If Hayley’s parents were getting through that many bottles in a week then anything could have happened.
She wanted to cry. For the millionth time she wondered how any of it had come to this. Tears blurred her vision and she didn’t even notice the front door opening.
‘You.’
The word was acid and Becca jumped, wiping her tears away quickly. ‘I’m sorry, I was just—’
‘Just what? Come to gawp?’ Hayley’s mum, her body scrawny-thin under her baggy jumper and jeans, threw the black bag into the wheelie bin in the drive. ‘Maybe spray some more poison on our house?’
‘I haven’t . . . I wouldn’t . . . I’m sorry—’ Becca’s face burned. Why had she come here? Why did Hayley’s mum hate her? It wasn’t her fault. It wasn’t. She hadn’t done anything. Hayley’s mum stormed over until they were face to face and Becca recoiled slightly, her breath coming fast. Was she going to hit her?
‘I’m sorry. I—’ Not knowing what else to say, she asked, lamely, ‘How is Hayley?’
Mrs Gallagher let out a bitter half-laugh. ‘Like you care? Or now that you have no other friends, you suddenly want her again?’
Becca stepped back a little, shocked.
‘Oh yeah, I hear things. My little girl’s not the only one hated on Facebook, is she?’ Hayley’s mum’s eyes were red-rimmed and dark circles hung so heavy from them they were saggy bags sitting on her thin cheeks. ‘What’s the matter? Cat got your tongue for once, Miss Detective? You think you’re so clever, don’t you? Well, look at what you did. Jenny’s in the mental hospital and my Hayley’s broken. She’s on drugs, you know? Did you know that?’ She pointed a skinny finger at Becca. ‘She’s broken.’ She tapped her chest. ‘In here.

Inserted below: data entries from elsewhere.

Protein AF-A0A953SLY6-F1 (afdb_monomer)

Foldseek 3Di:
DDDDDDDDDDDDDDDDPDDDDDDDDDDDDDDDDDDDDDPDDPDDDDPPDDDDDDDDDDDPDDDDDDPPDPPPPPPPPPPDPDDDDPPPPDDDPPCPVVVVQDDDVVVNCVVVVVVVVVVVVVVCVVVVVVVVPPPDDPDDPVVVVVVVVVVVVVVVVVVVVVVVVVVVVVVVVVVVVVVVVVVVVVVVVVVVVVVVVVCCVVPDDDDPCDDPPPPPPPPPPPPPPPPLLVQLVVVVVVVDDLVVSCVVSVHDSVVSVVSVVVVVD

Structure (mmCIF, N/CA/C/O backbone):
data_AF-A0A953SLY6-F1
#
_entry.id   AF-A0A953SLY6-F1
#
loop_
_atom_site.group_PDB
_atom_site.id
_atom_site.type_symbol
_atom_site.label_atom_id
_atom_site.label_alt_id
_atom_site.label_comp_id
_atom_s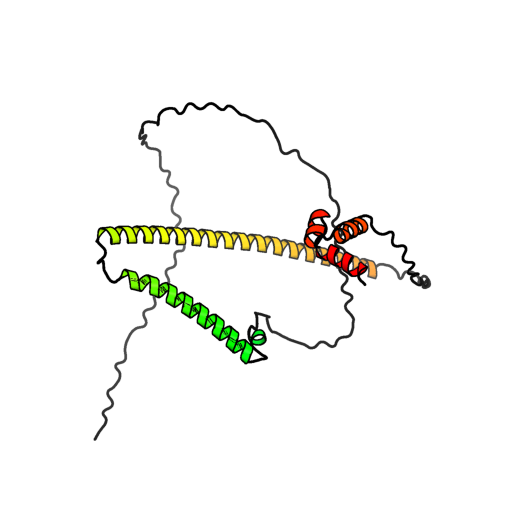ite.la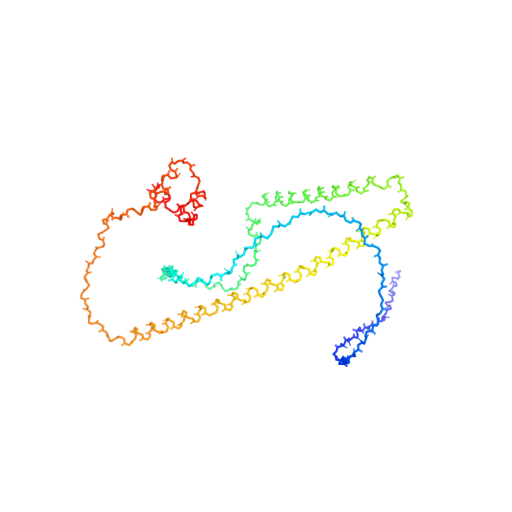bel_asym_id
_atom_site.label_entity_id
_atom_site.label_seq_id
_atom_site.pdbx_PDB_ins_code
_atom_site.Cartn_x
_atom_site.Cartn_y
_atom_site.Cartn_z
_atom_site.occupancy
_atom_site.B_iso_or_equiv
_atom_site.auth_seq_id
_atom_site.auth_comp_id
_atom_site.auth_asym_id
_atom_site.auth_atom_id
_atom_site.pdbx_PDB_model_num
ATOM 1 N N . ILE A 1 1 ? 69.073 -33.469 3.249 1.00 51.03 1 ILE A N 1
ATOM 2 C CA . ILE A 1 1 ? 68.924 -32.632 2.035 1.00 51.03 1 ILE A CA 1
ATOM 3 C C . ILE A 1 1 ? 68.040 -31.466 2.444 1.00 51.03 1 ILE A C 1
ATOM 5 O O . ILE A 1 1 ? 66.882 -31.676 2.778 1.00 51.03 1 ILE A O 1
ATOM 9 N N . HIS A 1 2 ? 68.668 -30.308 2.627 1.00 47.72 2 HIS A N 1
ATOM 10 C CA . HIS A 1 2 ? 68.103 -29.119 3.260 1.00 47.72 2 HIS A CA 1
ATOM 11 C C . HIS A 1 2 ? 66.979 -28.521 2.407 1.00 47.72 2 HIS A C 1
ATOM 13 O O . HIS A 1 2 ? 67.196 -28.220 1.239 1.00 47.72 2 HIS A O 1
ATOM 19 N N . THR A 1 3 ? 65.794 -28.344 2.996 1.00 60.31 3 THR A N 1
ATOM 20 C CA . THR A 1 3 ? 64.740 -27.497 2.423 1.00 60.31 3 THR A CA 1
ATOM 21 C C . THR A 1 3 ? 65.000 -26.070 2.890 1.00 60.31 3 THR A C 1
ATOM 23 O O . THR A 1 3 ? 64.830 -25.744 4.063 1.00 60.31 3 THR A O 1
ATOM 26 N N . THR A 1 4 ? 65.507 -25.266 1.964 1.00 68.31 4 THR A N 1
ATOM 27 C CA . THR A 1 4 ? 65.760 -23.832 2.086 1.00 68.31 4 THR A CA 1
ATOM 28 C C . THR A 1 4 ? 64.435 -23.079 2.235 1.00 68.31 4 THR A C 1
ATOM 30 O O . THR A 1 4 ? 63.578 -23.157 1.359 1.00 68.31 4 THR A O 1
ATOM 33 N N . MET A 1 5 ? 64.271 -22.364 3.353 1.00 58.00 5 MET A N 1
ATOM 34 C CA . MET A 1 5 ? 63.290 -21.286 3.507 1.00 58.00 5 MET A CA 1
ATOM 35 C C . MET A 1 5 ? 63.792 -20.068 2.730 1.00 58.00 5 MET A C 1
ATOM 37 O O . MET A 1 5 ? 64.893 -19.596 3.009 1.00 58.00 5 MET A O 1
ATOM 41 N N . ASP A 1 6 ? 62.983 -19.554 1.805 1.00 61.62 6 ASP A N 1
ATOM 42 C CA . ASP A 1 6 ? 63.203 -18.246 1.183 1.00 61.62 6 ASP A CA 1
ATOM 43 C C . ASP A 1 6 ? 62.311 -17.190 1.870 1.00 61.62 6 ASP A C 1
ATOM 45 O O . ASP A 1 6 ? 61.134 -17.467 2.137 1.00 61.62 6 ASP A O 1
ATOM 49 N N . PRO A 1 7 ? 62.844 -16.001 2.211 1.00 73.38 7 PRO A N 1
ATOM 50 C CA . PRO A 1 7 ? 62.137 -14.993 2.992 1.00 73.38 7 PRO A CA 1
ATOM 51 C C . PRO A 1 7 ? 61.208 -14.111 2.144 1.00 73.38 7 PRO A C 1
ATOM 53 O O . PRO A 1 7 ? 61.512 -13.723 1.018 1.00 73.38 7 PRO A O 1
ATOM 56 N N . MET A 1 8 ? 60.085 -13.729 2.757 1.00 50.88 8 MET A N 1
ATOM 57 C CA . MET A 1 8 ? 59.165 -12.699 2.271 1.00 50.88 8 MET A CA 1
ATOM 58 C C . MET A 1 8 ? 59.857 -11.351 2.012 1.00 50.88 8 MET A C 1
ATOM 60 O O . MET A 1 8 ? 60.574 -10.864 2.891 1.00 50.88 8 MET A O 1
ATOM 64 N N . PRO A 1 9 ? 59.524 -10.647 0.916 1.00 70.00 9 PRO A N 1
ATOM 65 C CA . PRO A 1 9 ? 59.706 -9.209 0.854 1.00 70.00 9 PRO A CA 1
ATOM 66 C C . PRO A 1 9 ? 58.499 -8.484 1.464 1.00 70.00 9 PRO A C 1
ATOM 68 O O . PRO A 1 9 ? 57.379 -8.515 0.960 1.00 70.00 9 PRO A O 1
ATOM 71 N N . ALA A 1 10 ? 58.781 -7.797 2.567 1.00 62.91 10 ALA A N 1
ATOM 72 C CA . ALA A 1 10 ? 57.990 -6.703 3.103 1.00 62.91 10 ALA A CA 1
ATOM 73 C C . ALA A 1 10 ? 57.956 -5.499 2.141 1.00 62.91 10 ALA A C 1
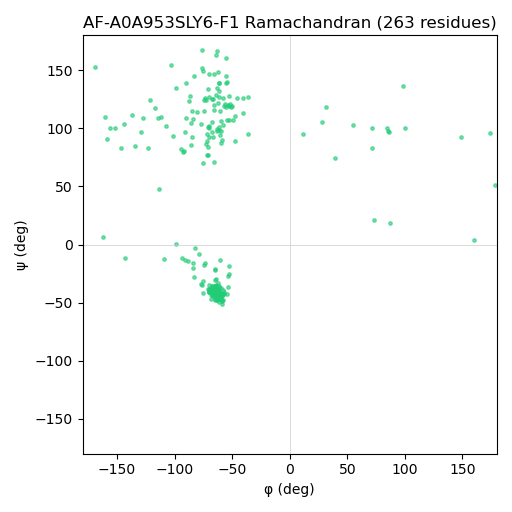ATOM 75 O O . ALA A 1 10 ? 58.879 -5.324 1.343 1.00 62.91 10 ALA A O 1
ATOM 76 N N . ARG A 1 11 ? 56.981 -4.603 2.387 1.00 53.31 11 ARG A N 1
ATOM 77 C CA . ARG A 1 11 ? 56.690 -3.291 1.753 1.00 53.31 11 ARG A CA 1
ATOM 78 C C . ARG A 1 11 ? 55.582 -3.406 0.690 1.00 53.31 11 ARG A C 1
ATOM 80 O O . ARG A 1 11 ? 55.589 -4.331 -0.098 1.00 53.31 11 ARG A O 1
ATOM 87 N N . MET A 1 12 ? 54.603 -2.507 0.598 1.00 50.16 12 MET A N 1
ATOM 88 C CA . MET A 1 12 ? 54.666 -1.070 0.862 1.00 50.16 12 MET A CA 1
ATOM 89 C C . MET A 1 12 ? 53.250 -0.456 0.889 1.00 50.16 12 MET A C 1
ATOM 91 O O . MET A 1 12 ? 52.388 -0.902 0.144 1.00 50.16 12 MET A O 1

She barely makes sense any more, just sitting there slurring her words together. She talks about you and Jenny, though. Still cares about you. After all this. And now she won’t even see me any more. She says it’s no use.’ She reached out and gripped Becca’s arms, shaking her until her bag slid down from her shoulder. ‘Do you know how that feels? Do you know how helpless I feel?’
The fight suddenly went out of her and she started to sob, hard, angry sounds, coming from deep inside her chest. She slid to the ground, a heap on the tarmac, her loose fingers trailing down Becca as she crumpled.
Becca glanced around, helpless. She felt sick and didn’t know what to do. In the end, she crouched beside the fragile woman. ‘You should go back inside,’ she said, as gently as she could. She wanted to put an arm around her but was scared she would lash out. ‘Can I help you inside?’